Implications of alternative assumptions regarding future air pollution control in scenarios similar to the Representative Concentration Pathways

08-11-2013 | Publication

The uncertain, future development of emissions of short-lived trace gases and aerosols forms a key factor for future air quality and climate forcing. The Representative Concentration Pathways (RCPs) only explore part of this range as they all assume that worldwide ambitious air pollution control policies will be implemented. In this study, we explore how different assumptions on future air pollution policy and climate policy lead to different concentrations of air pollutants for a set of RCP-like scenarios developed using the IMAGE model.

These scenarios combine low and high air pollution variants of the scenarios with radiative forcing targets in 2100 of 2.6 W m−2 and 6.0 W m−2. Simulations using the global atmospheric chemistry and transport model TM5 for the present-day climate show that both climate mitigation and air pollution control policies have large-scale effects on pollutant concentrations, often of similar magnitude.

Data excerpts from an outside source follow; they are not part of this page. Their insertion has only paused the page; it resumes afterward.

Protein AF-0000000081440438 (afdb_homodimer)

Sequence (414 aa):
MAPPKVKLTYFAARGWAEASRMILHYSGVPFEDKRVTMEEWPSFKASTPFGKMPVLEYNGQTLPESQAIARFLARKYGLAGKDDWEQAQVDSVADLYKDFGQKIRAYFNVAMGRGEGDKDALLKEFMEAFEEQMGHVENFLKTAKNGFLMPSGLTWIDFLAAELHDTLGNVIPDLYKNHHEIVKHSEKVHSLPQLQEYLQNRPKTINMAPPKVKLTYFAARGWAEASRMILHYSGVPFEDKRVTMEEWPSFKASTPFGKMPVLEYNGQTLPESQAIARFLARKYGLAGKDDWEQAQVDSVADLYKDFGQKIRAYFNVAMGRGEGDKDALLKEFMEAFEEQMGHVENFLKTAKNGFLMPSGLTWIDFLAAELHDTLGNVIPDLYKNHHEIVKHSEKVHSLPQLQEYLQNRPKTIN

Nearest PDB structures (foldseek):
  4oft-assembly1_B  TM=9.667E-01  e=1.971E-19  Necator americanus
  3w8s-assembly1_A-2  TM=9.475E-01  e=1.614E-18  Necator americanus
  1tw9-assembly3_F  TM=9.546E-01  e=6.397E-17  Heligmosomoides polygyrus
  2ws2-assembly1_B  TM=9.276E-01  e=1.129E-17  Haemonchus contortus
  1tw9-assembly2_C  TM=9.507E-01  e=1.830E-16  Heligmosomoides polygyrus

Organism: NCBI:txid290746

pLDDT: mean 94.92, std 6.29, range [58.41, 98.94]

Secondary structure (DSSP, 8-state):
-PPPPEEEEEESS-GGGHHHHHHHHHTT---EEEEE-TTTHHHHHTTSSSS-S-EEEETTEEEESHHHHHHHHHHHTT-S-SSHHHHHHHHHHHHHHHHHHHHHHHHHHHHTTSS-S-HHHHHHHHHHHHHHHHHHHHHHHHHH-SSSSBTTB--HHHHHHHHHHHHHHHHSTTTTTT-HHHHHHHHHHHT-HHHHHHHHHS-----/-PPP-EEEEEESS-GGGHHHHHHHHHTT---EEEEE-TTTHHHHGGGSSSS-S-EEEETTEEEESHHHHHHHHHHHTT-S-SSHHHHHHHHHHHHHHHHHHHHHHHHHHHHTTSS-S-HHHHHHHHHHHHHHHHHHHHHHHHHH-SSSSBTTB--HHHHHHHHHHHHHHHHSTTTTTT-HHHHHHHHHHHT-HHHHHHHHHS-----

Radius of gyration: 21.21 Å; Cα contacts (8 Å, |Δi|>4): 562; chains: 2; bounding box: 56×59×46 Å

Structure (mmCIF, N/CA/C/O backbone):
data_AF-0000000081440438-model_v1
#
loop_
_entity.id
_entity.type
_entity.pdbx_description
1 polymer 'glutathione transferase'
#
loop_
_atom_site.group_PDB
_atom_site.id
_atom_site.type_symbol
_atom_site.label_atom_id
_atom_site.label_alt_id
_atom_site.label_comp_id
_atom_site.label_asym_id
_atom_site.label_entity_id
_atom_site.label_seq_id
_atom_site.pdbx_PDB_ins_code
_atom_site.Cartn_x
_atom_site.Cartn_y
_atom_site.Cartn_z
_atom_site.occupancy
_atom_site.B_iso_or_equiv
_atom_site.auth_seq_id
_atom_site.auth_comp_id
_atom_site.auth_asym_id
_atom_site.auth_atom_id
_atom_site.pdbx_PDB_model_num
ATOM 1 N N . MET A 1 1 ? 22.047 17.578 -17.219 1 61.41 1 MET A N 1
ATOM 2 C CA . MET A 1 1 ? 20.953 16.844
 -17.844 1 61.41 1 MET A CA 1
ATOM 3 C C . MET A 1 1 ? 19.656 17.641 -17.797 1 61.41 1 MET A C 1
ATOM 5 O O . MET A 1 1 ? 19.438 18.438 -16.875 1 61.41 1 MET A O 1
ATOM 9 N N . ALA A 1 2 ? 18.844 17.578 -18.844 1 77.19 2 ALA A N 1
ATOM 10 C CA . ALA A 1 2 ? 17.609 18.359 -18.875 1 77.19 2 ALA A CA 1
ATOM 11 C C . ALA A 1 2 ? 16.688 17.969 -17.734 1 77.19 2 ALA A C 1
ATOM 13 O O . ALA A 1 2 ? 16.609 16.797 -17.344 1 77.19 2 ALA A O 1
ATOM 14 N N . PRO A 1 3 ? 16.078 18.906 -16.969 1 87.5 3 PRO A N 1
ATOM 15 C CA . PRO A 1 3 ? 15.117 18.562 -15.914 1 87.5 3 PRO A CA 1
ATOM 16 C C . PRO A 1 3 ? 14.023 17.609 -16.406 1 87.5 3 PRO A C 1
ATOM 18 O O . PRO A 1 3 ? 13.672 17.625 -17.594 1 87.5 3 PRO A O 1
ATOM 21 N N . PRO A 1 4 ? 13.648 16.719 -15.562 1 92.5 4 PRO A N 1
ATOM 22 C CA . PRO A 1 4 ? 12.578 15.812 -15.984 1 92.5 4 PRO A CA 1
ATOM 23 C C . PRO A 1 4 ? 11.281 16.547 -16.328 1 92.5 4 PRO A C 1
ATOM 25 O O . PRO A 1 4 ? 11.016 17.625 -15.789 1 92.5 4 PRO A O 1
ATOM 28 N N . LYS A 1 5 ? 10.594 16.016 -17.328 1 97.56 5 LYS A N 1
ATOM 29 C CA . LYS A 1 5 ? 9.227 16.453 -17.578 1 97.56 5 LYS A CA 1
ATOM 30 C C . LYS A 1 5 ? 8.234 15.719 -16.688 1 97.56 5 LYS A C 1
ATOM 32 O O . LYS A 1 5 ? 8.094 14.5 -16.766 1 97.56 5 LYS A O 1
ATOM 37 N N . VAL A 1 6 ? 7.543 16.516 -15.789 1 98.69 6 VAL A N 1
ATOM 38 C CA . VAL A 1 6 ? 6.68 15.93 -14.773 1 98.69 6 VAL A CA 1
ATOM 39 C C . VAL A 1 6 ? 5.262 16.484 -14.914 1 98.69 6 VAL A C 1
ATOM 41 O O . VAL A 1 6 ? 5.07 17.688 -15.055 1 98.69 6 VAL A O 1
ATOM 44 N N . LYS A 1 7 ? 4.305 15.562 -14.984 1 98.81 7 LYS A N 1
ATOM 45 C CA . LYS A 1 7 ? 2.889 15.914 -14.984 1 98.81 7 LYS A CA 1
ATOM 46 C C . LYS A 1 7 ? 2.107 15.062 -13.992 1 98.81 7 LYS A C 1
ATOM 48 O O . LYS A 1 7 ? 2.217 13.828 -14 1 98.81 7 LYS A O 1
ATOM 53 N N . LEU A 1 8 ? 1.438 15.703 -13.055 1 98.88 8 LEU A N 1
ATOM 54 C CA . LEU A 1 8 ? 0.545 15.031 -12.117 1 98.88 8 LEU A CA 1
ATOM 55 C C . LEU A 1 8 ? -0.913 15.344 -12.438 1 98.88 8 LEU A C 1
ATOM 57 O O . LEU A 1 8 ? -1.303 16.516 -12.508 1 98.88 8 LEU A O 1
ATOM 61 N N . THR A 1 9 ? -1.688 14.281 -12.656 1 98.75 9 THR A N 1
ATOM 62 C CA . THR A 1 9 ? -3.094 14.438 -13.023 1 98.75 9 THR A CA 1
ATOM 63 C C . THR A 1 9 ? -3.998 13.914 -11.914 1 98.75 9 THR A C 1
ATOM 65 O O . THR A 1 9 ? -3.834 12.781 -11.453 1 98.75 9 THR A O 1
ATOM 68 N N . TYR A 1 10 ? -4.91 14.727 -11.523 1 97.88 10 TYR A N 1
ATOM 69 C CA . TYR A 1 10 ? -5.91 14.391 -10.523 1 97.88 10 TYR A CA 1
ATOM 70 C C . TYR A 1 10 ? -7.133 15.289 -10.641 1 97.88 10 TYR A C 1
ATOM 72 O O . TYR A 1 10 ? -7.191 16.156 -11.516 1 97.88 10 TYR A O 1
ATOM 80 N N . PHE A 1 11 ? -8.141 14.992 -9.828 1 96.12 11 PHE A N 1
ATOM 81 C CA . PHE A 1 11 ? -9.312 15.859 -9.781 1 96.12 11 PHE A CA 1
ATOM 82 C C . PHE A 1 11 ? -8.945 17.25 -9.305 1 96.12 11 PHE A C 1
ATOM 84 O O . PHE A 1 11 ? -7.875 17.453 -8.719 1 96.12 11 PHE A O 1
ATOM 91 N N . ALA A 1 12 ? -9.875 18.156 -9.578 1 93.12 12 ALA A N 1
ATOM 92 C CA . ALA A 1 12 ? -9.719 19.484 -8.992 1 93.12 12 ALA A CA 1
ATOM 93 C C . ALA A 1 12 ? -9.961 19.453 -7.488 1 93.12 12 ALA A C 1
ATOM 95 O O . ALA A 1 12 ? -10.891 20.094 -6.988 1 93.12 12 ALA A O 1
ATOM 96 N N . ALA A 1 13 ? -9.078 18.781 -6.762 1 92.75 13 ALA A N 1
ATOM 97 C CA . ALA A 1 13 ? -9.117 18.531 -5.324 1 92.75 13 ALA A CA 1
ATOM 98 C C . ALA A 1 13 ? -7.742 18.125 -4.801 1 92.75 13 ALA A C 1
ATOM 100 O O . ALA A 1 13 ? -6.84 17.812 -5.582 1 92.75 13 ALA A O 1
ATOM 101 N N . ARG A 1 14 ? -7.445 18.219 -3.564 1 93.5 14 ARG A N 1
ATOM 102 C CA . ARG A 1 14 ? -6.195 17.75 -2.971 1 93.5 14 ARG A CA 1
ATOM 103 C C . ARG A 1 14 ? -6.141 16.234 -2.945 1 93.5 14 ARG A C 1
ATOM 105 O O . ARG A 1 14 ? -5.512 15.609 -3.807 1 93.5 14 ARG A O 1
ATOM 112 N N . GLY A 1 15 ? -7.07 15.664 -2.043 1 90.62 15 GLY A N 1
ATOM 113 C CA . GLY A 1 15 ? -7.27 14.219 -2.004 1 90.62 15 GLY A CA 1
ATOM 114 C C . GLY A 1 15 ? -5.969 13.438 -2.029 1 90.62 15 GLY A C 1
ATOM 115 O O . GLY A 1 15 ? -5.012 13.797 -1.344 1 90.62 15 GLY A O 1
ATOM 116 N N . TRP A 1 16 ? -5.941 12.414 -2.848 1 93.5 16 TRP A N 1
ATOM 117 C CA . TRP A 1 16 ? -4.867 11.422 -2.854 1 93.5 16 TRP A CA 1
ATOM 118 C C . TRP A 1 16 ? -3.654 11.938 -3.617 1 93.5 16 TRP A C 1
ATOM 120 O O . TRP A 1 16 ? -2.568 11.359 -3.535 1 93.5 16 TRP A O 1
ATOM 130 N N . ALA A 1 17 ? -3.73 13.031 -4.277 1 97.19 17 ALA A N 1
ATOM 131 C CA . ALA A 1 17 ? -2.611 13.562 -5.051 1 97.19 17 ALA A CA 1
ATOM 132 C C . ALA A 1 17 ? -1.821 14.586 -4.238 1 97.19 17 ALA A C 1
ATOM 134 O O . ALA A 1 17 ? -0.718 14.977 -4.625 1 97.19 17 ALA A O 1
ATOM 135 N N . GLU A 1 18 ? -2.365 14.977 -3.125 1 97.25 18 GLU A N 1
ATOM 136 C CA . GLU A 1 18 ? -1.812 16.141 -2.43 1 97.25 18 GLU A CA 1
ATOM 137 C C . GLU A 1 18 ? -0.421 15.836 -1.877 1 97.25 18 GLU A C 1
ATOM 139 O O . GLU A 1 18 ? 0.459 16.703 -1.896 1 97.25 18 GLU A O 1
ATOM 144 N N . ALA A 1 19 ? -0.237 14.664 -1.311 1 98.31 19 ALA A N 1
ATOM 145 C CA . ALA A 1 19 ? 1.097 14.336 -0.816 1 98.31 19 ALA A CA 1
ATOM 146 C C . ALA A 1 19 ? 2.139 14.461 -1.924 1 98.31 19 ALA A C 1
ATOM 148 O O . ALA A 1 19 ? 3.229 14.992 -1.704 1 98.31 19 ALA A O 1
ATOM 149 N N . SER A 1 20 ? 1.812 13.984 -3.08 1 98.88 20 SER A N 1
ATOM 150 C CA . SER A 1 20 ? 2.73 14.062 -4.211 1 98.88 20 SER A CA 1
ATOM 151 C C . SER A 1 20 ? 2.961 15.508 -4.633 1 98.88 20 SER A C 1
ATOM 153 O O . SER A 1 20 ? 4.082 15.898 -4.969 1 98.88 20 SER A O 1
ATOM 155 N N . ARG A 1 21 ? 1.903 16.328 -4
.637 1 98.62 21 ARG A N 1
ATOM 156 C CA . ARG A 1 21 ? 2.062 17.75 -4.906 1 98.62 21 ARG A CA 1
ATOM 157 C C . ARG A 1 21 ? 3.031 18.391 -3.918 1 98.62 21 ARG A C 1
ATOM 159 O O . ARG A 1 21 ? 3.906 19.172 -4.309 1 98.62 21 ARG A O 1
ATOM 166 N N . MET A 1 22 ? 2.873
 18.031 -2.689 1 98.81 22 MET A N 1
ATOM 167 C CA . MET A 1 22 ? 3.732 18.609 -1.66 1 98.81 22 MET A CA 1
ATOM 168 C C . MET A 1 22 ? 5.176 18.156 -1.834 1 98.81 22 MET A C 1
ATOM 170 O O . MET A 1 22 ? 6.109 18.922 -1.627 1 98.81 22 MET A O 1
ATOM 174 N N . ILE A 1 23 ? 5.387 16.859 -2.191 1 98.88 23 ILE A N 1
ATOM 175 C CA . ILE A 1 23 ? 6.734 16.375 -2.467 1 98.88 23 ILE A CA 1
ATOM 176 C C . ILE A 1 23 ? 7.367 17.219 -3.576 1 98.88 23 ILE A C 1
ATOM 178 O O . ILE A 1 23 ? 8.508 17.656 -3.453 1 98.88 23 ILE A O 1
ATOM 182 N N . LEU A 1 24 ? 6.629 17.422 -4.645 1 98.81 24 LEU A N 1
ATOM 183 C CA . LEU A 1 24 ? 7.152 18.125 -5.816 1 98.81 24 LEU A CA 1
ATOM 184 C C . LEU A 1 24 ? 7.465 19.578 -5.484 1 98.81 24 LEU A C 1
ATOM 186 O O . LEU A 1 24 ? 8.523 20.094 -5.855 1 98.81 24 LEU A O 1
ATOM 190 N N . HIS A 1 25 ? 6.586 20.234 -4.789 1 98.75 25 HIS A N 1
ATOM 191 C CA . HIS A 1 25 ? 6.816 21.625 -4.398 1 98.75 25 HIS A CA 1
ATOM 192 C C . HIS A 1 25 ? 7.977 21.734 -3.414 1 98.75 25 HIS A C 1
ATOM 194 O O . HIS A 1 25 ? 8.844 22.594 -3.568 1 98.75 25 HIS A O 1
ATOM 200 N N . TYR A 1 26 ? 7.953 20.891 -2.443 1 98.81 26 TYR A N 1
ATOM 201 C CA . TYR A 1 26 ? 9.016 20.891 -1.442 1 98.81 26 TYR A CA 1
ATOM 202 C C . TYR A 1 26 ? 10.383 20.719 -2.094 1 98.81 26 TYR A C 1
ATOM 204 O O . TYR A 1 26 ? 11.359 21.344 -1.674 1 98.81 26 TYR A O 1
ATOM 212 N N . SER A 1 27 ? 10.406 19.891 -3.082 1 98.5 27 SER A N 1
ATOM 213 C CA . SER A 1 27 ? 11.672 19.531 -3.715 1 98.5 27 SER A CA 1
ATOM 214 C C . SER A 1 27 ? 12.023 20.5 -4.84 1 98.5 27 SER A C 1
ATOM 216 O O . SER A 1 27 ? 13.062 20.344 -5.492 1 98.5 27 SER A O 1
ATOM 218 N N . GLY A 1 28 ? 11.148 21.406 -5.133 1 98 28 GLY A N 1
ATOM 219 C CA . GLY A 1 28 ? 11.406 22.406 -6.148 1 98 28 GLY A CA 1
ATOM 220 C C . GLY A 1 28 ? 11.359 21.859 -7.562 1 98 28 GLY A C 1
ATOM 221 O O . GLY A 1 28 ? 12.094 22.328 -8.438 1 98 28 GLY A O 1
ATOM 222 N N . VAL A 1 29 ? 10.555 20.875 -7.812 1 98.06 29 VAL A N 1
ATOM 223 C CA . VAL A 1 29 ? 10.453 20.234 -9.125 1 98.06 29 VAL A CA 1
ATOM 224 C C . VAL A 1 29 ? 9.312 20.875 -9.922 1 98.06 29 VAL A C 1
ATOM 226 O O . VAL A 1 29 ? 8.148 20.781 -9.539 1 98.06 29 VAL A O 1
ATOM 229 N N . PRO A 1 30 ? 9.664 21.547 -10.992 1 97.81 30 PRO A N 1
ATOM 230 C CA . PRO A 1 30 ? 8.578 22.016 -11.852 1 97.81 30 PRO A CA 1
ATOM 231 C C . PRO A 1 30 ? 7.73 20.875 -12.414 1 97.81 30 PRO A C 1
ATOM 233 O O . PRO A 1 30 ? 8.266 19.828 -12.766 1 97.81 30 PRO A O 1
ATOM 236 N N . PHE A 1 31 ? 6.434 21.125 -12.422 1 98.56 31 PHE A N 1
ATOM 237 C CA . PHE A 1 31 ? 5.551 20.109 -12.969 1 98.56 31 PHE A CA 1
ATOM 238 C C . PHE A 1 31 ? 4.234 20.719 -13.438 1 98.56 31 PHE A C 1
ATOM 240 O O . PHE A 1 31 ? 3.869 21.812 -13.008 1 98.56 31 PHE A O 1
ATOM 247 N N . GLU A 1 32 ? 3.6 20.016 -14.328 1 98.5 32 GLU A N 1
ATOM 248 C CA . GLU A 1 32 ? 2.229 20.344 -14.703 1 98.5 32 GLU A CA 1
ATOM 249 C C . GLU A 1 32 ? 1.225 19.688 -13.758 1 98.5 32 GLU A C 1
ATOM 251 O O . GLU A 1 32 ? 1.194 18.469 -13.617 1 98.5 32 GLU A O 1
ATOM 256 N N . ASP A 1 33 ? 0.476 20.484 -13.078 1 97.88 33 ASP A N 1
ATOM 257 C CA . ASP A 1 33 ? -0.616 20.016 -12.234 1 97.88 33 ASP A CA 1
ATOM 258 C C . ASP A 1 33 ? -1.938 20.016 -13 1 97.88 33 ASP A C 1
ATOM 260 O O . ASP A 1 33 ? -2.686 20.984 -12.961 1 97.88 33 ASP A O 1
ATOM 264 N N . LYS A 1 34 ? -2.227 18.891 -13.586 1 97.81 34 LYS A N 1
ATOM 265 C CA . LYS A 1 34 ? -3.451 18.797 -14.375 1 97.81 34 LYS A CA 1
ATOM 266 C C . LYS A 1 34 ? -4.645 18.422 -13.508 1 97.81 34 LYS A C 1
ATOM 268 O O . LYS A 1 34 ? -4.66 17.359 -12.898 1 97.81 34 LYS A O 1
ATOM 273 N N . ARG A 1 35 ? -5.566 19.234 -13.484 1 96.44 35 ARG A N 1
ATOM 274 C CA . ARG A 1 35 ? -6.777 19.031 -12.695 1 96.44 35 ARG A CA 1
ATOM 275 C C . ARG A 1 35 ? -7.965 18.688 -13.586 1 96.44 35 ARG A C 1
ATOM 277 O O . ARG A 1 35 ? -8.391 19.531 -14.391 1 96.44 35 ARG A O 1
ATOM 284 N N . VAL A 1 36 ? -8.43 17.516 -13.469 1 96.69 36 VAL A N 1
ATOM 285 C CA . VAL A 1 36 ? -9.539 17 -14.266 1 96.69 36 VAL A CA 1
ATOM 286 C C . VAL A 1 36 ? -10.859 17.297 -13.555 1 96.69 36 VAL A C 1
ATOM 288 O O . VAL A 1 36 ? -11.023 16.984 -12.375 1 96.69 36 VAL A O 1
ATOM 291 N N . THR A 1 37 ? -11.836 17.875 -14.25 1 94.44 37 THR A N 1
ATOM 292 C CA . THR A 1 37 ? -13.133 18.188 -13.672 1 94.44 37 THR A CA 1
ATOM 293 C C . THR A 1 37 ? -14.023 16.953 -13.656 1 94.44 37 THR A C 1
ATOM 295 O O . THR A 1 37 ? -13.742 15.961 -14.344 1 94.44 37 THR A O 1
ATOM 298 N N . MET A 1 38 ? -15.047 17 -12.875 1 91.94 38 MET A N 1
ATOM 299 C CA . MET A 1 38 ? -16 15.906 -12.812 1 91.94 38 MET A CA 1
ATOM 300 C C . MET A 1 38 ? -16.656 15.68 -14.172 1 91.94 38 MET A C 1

If no further air pollution policies would be implemented, pollution levels could be considerably higher than in the RCPs, especially in Asia. Air pollution control measures could significantly reduce the warming by tropospheric ozone and black carbon and the cooling by sulphate by 2020, and in the longer term contribute to enhanced warming by methane.

These effects tend to cancel each other on a global scale. According to our estimates the effect of the worldwide implementation of air pollution control measures on the total global mean direct radiative forcing in 2050 is +0.09 W m−2 in the 6.0 W m−2 scenario and −0.16 W m−2 in the 2.6 W m−2 scenario.